### MATERIAL PROVIDED

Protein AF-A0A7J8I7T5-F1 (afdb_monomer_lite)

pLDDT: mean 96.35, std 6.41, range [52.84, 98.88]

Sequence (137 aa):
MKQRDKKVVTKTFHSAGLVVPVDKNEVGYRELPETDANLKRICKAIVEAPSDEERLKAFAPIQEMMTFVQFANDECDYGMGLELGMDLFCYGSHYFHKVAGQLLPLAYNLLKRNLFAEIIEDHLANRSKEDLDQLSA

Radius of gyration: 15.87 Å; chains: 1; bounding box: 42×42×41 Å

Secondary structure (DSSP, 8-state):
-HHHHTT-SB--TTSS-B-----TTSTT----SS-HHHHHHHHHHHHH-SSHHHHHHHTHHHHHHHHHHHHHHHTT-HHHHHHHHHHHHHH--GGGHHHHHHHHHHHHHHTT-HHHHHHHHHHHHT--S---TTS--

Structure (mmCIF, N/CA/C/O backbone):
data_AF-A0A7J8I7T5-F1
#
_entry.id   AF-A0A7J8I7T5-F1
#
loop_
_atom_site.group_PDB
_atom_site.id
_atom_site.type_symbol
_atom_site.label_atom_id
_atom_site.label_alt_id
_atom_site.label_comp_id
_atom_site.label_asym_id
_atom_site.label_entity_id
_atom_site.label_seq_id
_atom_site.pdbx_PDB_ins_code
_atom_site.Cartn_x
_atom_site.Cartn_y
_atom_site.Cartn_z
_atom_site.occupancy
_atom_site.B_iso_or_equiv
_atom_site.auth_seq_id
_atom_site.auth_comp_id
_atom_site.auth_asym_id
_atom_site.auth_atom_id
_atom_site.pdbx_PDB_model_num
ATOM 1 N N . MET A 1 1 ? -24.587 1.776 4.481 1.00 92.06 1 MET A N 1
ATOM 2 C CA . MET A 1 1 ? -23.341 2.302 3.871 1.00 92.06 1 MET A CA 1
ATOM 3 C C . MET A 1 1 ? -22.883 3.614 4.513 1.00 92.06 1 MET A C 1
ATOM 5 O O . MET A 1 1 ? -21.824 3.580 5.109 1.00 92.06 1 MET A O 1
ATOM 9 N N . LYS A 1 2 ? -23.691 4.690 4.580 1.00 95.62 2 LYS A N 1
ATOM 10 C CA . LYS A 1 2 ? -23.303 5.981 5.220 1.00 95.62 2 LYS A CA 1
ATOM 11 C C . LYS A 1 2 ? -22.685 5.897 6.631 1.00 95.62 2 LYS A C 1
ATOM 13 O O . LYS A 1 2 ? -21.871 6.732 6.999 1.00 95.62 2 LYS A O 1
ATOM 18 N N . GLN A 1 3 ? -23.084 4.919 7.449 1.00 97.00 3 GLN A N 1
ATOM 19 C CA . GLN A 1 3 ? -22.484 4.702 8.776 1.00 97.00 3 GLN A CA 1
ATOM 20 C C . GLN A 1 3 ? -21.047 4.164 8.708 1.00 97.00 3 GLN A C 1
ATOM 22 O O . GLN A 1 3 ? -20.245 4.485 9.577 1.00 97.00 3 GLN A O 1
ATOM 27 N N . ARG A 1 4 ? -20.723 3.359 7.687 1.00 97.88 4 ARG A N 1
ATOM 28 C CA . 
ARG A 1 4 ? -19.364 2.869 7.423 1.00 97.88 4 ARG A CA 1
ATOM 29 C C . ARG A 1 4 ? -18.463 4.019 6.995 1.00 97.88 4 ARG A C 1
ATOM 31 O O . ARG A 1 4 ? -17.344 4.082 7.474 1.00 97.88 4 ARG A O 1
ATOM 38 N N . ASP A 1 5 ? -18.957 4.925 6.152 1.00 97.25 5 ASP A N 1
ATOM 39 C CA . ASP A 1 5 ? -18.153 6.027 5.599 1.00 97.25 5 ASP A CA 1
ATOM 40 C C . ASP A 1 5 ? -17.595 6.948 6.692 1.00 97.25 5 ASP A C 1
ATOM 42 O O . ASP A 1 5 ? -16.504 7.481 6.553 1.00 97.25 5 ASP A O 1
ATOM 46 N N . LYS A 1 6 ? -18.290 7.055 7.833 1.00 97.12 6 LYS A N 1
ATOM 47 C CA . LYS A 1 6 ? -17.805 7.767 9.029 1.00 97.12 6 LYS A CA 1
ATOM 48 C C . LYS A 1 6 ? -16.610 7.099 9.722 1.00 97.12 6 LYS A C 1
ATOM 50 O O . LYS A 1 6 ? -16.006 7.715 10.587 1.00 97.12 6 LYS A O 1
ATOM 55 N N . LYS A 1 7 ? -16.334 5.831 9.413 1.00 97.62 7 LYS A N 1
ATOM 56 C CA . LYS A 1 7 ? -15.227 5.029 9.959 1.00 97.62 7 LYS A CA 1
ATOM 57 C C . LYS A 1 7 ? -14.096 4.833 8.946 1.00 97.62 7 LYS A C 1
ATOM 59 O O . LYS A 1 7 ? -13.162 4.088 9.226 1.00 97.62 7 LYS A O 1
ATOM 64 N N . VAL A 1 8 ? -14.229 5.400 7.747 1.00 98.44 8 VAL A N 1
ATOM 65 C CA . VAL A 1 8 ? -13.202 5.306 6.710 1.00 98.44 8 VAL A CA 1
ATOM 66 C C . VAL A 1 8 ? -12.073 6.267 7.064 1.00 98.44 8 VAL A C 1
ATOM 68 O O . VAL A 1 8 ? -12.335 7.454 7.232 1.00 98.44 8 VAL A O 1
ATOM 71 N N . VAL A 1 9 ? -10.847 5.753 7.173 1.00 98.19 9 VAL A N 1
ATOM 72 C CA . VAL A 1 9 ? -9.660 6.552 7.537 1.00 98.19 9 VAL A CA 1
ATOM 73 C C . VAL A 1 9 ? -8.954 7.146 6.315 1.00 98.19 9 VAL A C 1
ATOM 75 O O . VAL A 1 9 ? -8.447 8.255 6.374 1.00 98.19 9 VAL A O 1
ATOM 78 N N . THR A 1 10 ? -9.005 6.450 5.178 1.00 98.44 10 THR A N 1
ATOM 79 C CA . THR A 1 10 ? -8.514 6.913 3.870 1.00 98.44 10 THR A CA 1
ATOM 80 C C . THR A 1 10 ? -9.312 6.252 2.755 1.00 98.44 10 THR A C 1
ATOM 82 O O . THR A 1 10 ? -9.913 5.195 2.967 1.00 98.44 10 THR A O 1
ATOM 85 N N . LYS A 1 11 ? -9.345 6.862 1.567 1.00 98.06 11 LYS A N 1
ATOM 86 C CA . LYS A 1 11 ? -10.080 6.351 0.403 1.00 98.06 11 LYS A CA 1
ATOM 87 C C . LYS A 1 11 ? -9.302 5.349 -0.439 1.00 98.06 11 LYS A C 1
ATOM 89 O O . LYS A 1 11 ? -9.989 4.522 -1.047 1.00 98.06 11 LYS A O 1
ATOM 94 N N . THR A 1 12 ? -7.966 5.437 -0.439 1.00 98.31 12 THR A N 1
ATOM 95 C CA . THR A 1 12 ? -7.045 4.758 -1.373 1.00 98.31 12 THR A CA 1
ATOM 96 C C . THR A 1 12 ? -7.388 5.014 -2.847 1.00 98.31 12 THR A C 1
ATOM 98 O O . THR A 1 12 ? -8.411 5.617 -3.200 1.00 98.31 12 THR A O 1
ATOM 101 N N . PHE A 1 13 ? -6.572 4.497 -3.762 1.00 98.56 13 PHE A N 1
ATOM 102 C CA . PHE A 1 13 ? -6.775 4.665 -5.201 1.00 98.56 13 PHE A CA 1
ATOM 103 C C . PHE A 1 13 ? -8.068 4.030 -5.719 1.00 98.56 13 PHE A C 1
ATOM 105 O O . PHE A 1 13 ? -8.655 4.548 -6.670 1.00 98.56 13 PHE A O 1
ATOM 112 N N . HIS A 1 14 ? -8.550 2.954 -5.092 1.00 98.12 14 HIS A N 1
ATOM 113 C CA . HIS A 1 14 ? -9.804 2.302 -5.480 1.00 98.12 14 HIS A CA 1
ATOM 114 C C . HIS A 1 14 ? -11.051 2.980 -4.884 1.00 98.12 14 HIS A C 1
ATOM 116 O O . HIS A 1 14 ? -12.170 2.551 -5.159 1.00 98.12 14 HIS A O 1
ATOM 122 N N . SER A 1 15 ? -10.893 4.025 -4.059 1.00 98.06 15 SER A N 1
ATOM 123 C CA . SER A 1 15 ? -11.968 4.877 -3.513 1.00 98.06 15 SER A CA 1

######
### MATERIAL PROVIDED

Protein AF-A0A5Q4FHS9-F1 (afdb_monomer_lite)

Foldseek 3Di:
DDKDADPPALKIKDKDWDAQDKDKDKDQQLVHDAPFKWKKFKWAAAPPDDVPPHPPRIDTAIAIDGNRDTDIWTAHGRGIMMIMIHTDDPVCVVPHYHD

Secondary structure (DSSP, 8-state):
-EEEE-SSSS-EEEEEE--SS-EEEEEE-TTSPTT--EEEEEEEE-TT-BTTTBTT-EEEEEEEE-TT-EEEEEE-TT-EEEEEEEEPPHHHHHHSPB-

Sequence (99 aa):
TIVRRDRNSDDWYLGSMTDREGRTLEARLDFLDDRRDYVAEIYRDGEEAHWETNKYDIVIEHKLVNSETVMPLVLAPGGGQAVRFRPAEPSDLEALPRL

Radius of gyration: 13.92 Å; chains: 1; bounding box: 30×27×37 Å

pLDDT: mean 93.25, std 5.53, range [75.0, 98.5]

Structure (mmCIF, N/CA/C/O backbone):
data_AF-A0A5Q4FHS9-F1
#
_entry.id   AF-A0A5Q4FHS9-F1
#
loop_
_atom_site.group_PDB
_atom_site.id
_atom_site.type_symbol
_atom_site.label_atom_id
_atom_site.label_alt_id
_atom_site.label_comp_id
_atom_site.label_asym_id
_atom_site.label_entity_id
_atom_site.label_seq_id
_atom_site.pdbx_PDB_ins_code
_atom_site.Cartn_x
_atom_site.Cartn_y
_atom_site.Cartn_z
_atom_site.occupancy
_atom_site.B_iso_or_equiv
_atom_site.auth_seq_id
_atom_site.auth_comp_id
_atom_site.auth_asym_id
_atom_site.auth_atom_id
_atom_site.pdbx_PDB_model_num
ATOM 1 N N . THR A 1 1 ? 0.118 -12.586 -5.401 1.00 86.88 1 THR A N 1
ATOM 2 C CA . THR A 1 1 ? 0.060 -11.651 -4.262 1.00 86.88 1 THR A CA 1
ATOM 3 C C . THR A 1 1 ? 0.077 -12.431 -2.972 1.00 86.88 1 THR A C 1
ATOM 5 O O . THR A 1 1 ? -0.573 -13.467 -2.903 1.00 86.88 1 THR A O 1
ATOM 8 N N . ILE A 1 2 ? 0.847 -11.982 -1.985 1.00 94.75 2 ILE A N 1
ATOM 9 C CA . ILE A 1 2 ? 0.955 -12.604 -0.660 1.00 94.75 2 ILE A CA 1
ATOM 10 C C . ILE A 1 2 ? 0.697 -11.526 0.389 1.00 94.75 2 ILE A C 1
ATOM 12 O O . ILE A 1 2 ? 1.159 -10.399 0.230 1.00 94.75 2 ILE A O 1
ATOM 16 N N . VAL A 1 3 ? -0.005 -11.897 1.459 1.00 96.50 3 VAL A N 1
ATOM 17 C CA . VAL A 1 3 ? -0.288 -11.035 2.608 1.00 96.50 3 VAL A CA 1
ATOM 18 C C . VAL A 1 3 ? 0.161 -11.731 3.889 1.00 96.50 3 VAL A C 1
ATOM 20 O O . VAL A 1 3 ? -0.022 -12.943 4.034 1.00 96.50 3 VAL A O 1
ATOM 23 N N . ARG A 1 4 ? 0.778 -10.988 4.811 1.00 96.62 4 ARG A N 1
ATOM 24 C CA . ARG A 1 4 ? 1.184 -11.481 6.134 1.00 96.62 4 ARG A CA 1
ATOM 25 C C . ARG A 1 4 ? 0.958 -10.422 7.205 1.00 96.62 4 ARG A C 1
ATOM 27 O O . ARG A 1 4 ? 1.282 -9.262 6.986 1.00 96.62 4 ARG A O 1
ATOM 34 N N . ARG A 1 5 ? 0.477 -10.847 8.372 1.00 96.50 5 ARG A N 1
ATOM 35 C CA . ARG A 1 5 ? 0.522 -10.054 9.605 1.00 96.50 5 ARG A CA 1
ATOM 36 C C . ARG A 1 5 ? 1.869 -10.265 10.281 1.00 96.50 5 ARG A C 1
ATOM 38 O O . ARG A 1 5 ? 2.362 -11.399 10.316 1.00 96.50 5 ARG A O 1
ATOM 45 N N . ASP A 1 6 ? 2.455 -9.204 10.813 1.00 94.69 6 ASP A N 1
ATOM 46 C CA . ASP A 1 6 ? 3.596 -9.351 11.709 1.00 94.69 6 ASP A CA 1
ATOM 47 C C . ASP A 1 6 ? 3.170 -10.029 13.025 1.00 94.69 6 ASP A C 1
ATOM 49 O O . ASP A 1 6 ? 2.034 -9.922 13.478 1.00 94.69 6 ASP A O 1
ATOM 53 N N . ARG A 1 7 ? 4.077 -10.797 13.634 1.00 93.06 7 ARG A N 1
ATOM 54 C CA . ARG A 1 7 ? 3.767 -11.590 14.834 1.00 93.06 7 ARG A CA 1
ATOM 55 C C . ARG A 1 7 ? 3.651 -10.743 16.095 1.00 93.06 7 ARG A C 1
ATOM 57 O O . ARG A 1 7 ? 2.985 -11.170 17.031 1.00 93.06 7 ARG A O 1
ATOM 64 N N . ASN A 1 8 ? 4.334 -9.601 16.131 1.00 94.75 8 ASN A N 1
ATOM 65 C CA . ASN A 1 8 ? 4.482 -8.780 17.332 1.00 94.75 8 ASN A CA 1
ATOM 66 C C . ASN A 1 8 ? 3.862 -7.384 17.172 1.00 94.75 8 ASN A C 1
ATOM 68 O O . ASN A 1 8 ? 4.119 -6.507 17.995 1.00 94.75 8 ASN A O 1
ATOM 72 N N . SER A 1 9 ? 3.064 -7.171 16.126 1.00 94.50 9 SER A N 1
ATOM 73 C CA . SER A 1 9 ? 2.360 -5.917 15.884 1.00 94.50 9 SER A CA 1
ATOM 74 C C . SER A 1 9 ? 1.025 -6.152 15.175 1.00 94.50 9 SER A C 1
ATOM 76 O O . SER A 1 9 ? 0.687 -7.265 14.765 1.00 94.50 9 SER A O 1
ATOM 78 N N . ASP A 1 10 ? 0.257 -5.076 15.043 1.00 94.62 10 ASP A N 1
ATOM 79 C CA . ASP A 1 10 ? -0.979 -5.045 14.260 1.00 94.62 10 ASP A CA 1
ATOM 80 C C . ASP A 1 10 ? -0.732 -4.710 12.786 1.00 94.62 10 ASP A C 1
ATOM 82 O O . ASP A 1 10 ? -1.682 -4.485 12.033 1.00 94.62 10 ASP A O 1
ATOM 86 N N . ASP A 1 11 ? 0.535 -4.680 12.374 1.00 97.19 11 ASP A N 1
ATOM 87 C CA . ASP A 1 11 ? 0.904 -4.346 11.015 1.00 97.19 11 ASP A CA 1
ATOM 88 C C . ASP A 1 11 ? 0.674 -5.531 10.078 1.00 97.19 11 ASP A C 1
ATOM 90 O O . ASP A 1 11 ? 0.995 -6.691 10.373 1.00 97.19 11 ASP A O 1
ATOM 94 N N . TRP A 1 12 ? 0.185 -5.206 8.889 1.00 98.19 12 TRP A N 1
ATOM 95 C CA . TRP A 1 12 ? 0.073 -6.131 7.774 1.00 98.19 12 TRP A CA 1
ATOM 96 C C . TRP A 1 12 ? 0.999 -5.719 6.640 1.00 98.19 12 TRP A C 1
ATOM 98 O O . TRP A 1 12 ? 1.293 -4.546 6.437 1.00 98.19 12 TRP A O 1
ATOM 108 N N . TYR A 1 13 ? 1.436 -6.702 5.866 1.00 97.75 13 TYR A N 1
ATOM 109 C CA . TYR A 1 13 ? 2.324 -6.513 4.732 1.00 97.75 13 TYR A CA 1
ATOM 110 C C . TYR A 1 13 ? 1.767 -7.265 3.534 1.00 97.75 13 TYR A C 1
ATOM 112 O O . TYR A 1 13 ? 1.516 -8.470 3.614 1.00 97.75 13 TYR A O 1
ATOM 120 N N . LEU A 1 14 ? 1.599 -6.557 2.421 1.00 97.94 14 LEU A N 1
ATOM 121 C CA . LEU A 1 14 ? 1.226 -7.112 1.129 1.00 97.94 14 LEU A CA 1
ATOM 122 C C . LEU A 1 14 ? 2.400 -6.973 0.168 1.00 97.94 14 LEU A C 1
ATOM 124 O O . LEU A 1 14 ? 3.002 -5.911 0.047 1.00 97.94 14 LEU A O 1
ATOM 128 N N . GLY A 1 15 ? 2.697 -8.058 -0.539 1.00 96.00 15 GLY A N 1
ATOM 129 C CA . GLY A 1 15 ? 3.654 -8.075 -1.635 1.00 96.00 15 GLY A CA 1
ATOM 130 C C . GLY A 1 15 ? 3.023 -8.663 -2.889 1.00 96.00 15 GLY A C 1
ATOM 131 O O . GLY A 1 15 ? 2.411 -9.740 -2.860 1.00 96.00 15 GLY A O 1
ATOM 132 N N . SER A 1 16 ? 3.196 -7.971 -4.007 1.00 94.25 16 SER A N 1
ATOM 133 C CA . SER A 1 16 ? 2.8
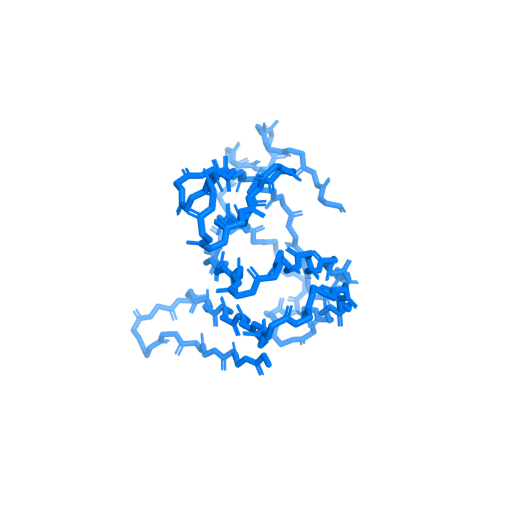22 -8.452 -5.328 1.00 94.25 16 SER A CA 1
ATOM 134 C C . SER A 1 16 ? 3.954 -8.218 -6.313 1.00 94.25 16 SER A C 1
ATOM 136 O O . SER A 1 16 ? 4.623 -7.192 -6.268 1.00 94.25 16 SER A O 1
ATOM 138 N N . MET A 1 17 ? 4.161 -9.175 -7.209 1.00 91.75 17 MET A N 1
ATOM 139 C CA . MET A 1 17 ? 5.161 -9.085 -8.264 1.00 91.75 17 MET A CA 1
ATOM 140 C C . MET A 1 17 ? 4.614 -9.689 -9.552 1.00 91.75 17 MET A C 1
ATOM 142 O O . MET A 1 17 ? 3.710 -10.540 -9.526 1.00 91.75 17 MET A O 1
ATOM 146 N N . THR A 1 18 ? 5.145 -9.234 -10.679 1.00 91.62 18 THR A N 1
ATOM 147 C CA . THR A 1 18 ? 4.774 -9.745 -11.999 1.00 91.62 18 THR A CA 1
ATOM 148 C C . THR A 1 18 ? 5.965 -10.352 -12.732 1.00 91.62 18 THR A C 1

######

WHAT YOU SHOULD DO
In the entries above, the lines between the one holding "ATOM 65 C CA . ASN" and the one holding "ATOM 78 N N . ASP", inclusive, are to be printed exactly as written, and those alone.

RESPONSE TO THE TASK
ATOM 65 C CA . ASN A 1 8 ? 4.482 -8.780 17.332 1.00 94.75 8 ASN A CA 1
ATOM 66 C C . ASN A 1 8 ? 3.862 -7.384 17.172 1.00 94.75 8 ASN A C 1
ATOM 68 O O . ASN A 1 8 ? 4.119 -6.507 17.995 1.00 94.75 8 ASN A O 1
ATOM 72 N N . SER A 1 9 ? 3.064 -7.171 16.126 1.00 94.50 9 SER A N 1
ATOM 73 C CA . SER A 1 9 ? 2.360 -5.917 15.884 1.00 94.50 9 SER A CA 1
ATOM 74 C C . SER A 1 9 ? 1.025 -6.152 15.175 1.00 94.50 9 SER A C 1
ATOM 76 O O . SER A 1 9 ? 0.687 -7.265 14.765 1.00 94.50 9 SER A O 1
ATOM 78 N N . ASP A 1 10 ? 0.257 -5.076 15.043 1.00 94.62 10 ASP A N 1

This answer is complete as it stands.